Howe R W, Millar M R, Coast J, Whitfield M, Peters T J, Brookes S
Department of Social Medicine, University of Bristol.
Br J Gen Pract. 1997 May;47(418):280-4.
Sore throat is a common symptom presented to general practitioners (GPs), and there remains controversy about the appropriate use of antibiotics.
To compare, in a randomized controlled trial, the effectiveness of penicillin, cefixime and placebo on symptom resolution in patients presenting with a sore throat in general practice.
Twenty-two GPs in Avon recruited 154 patients, aged 16-60 years, presenting to their GP with a sore throat, and for whom the GP would normally prescribe an antibiotic.
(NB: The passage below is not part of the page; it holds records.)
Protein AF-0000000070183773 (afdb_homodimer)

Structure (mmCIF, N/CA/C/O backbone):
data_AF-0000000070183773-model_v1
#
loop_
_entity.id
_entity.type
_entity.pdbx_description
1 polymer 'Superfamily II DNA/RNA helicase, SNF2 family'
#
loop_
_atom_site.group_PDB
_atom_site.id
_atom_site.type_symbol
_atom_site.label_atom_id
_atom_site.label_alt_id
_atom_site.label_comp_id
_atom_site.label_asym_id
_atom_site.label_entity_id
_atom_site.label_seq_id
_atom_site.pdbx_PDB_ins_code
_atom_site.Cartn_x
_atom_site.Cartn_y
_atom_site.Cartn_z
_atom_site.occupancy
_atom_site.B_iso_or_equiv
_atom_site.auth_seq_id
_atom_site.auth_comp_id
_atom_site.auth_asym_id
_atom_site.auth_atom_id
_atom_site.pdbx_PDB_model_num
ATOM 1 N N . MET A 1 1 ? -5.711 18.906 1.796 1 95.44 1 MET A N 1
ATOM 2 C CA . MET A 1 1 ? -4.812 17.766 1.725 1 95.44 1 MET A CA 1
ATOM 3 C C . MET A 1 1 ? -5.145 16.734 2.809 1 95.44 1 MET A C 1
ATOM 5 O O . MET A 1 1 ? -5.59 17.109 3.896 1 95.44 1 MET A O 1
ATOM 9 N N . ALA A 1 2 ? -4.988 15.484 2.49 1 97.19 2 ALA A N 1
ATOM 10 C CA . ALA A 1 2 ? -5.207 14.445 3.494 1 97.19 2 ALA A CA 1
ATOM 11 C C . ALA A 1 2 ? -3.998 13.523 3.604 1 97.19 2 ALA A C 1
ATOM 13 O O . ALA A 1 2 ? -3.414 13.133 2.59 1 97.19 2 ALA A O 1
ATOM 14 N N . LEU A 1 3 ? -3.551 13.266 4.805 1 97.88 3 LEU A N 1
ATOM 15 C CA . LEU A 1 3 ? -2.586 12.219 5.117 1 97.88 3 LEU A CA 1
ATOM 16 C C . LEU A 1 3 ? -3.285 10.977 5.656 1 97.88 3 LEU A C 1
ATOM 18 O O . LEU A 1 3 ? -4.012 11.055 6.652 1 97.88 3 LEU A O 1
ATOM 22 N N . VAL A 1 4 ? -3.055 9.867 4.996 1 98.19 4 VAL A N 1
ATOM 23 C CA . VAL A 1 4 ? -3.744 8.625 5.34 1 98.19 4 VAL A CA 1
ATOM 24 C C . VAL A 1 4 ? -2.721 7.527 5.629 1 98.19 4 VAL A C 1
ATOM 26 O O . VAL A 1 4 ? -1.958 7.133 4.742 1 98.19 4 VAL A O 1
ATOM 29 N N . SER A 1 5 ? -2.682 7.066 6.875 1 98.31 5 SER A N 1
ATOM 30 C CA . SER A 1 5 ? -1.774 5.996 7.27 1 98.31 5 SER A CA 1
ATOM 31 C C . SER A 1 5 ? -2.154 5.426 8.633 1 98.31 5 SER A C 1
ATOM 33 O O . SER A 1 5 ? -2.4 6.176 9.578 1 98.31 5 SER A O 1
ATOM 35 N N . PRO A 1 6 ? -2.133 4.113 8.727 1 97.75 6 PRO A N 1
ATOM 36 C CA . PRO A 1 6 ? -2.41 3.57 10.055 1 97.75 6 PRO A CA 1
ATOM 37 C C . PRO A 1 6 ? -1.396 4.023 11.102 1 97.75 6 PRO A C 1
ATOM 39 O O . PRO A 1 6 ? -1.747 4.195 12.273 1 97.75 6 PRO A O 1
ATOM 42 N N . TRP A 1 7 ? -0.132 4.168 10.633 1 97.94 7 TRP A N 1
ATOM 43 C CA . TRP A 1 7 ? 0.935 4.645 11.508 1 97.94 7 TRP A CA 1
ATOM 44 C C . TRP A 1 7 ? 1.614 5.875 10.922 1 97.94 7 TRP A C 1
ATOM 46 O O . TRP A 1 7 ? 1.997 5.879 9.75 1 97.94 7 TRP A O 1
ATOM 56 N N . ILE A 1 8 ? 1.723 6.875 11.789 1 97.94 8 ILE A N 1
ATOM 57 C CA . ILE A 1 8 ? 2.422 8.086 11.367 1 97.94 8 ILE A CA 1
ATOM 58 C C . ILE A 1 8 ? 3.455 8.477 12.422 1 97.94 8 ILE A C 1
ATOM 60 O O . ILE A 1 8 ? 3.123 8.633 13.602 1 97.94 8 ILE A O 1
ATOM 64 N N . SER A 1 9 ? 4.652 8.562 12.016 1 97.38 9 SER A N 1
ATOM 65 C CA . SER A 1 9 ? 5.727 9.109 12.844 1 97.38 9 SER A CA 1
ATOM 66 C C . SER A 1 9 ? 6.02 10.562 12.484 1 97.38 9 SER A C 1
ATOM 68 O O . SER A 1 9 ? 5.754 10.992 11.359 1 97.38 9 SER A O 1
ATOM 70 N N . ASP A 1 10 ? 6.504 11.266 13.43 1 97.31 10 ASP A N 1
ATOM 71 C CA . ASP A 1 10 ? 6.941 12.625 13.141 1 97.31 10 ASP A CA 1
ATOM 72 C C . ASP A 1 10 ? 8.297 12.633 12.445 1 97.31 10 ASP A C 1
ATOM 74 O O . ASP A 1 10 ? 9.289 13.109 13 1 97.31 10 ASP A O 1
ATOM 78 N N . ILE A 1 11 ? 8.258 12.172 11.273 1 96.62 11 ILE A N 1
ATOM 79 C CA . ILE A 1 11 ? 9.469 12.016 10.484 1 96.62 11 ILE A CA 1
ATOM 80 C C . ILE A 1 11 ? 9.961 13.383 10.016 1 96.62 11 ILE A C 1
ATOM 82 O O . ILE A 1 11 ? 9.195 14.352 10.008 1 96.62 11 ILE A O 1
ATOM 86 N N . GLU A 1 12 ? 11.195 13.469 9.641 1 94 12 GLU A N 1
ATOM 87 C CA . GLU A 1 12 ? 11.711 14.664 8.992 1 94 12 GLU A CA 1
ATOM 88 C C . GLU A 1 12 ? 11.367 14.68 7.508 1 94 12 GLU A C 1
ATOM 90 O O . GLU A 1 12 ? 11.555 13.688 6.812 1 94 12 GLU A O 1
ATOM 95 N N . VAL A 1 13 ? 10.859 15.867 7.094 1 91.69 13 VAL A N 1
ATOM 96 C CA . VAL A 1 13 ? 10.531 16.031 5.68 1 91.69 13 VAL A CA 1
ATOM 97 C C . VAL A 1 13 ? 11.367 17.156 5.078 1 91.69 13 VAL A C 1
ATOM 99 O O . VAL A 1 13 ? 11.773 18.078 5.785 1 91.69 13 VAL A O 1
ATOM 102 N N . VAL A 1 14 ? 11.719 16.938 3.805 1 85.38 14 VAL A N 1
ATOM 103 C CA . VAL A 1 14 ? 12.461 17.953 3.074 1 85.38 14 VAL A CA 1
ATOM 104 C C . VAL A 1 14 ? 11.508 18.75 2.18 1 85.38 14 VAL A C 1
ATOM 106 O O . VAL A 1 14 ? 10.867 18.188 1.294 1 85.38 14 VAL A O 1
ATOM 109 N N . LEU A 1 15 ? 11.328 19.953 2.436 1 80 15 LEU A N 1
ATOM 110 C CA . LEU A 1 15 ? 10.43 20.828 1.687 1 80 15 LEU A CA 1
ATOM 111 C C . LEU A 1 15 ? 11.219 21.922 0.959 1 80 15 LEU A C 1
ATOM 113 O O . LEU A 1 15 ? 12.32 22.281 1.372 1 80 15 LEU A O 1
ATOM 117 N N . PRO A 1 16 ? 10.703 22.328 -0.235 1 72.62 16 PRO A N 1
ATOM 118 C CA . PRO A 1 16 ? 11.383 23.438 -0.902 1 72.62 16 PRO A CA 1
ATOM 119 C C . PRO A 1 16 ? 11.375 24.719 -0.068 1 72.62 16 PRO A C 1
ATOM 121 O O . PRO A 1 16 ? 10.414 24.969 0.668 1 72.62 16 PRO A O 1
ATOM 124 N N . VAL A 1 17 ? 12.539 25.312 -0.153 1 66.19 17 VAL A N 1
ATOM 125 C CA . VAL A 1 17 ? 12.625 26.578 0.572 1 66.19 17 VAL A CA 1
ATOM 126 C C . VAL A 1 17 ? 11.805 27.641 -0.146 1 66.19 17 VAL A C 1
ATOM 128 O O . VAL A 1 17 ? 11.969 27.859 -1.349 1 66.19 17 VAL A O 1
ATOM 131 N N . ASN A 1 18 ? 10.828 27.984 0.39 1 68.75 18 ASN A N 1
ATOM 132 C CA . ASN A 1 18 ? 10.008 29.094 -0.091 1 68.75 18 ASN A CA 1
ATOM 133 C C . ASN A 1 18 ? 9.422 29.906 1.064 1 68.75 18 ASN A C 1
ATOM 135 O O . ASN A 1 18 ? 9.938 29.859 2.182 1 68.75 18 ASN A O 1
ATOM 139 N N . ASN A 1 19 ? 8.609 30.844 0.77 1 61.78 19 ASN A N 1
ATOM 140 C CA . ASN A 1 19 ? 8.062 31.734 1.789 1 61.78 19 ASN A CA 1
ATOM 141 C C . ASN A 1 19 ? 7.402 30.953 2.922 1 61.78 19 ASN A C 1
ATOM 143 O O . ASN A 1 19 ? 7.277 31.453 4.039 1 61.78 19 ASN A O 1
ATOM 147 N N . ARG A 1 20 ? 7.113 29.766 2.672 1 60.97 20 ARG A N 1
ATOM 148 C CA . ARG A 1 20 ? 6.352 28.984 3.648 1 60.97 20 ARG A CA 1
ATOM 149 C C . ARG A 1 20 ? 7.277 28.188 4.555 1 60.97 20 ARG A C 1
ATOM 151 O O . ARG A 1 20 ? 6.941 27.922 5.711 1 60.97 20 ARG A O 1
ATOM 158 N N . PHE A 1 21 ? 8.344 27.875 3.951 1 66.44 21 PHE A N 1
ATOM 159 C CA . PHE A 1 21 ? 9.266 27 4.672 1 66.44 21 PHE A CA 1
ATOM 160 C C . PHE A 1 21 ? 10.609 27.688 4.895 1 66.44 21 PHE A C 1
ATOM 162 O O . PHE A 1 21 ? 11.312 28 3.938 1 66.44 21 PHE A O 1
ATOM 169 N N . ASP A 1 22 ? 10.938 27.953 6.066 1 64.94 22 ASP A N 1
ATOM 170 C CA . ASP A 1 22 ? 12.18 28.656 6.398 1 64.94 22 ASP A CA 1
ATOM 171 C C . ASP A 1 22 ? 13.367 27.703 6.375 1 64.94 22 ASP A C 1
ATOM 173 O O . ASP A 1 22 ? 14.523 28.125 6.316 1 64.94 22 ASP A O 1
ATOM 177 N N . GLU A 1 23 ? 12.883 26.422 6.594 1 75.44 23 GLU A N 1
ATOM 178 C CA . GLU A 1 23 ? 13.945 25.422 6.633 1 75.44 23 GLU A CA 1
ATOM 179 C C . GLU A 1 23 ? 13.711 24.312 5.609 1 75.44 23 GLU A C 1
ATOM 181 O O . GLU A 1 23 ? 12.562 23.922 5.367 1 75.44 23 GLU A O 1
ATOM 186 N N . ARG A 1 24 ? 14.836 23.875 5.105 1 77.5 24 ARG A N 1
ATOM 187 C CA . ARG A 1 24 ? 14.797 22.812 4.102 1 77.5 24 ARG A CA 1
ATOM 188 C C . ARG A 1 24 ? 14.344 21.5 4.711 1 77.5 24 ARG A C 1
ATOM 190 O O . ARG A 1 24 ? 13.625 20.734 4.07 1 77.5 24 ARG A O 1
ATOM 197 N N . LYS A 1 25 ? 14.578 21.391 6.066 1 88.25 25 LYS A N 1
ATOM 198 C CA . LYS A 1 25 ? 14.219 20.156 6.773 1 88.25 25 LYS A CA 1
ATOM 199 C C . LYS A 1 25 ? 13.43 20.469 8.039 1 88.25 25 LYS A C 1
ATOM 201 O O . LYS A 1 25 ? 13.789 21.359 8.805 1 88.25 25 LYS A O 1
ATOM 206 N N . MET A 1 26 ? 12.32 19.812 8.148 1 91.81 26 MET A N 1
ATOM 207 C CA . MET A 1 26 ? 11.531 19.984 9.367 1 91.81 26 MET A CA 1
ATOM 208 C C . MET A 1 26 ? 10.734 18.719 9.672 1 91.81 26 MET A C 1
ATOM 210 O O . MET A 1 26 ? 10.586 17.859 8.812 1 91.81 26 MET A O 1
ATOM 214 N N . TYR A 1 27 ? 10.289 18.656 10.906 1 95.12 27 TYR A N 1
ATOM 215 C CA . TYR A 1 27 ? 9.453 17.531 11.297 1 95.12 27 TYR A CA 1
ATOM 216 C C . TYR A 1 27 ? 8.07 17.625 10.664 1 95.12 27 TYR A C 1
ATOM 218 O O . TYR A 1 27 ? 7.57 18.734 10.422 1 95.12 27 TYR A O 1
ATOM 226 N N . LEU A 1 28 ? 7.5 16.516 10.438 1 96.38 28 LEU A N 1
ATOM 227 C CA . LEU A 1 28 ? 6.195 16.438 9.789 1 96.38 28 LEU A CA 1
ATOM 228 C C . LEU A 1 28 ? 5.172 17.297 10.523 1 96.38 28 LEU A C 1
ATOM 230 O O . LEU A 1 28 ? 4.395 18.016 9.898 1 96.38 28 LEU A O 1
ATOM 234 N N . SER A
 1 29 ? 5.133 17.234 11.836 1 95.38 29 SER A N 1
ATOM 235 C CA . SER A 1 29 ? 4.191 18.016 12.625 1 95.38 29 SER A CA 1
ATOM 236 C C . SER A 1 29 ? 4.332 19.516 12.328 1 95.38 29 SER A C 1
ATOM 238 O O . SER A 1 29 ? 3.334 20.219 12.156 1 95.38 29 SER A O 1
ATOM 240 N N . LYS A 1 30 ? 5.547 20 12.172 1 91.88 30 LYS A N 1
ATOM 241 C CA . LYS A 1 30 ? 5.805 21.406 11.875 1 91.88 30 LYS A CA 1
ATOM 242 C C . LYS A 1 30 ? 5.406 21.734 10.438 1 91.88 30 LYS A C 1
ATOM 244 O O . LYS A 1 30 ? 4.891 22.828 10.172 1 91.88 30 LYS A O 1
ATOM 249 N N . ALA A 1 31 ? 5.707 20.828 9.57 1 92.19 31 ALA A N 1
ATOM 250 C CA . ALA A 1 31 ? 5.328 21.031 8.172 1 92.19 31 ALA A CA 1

Patients were randomized to one of three groups: penicillin V 250 mg four times a day; cefixime 200 mg daily; and placebo. Each was prescribed for five days. The main outcome measures were a diary of symptom resolution over seven days and eradication of group A beta-haemolytic streptococcus (GABHS).
Of the 103 (67%) patients who completed symptom diaries, 40 were allocated to receive penicillin, 29 cefixime and 34 placebo. In the analysis including all patients, symptom resolution was greater by day 3 in the cefixime group than in the placebo group. Penicillin did not improve symptom resolution by day 3 compared with placebo, and cefixime was not statistically significantly different from penicillin. There were significant differences in the proportion of patients using analgesia at day 3, with the proportion being lowest in the cefixime group. The results for the subgroup of patients without GABHS were similar to those for all patients; in particular, the only statistically significant difference was between cefixime and placebo. Although numbers were too small for statistical significance, among patients with GABHS the effects of penicillin and cefixime were similarly raised in relation to placebo.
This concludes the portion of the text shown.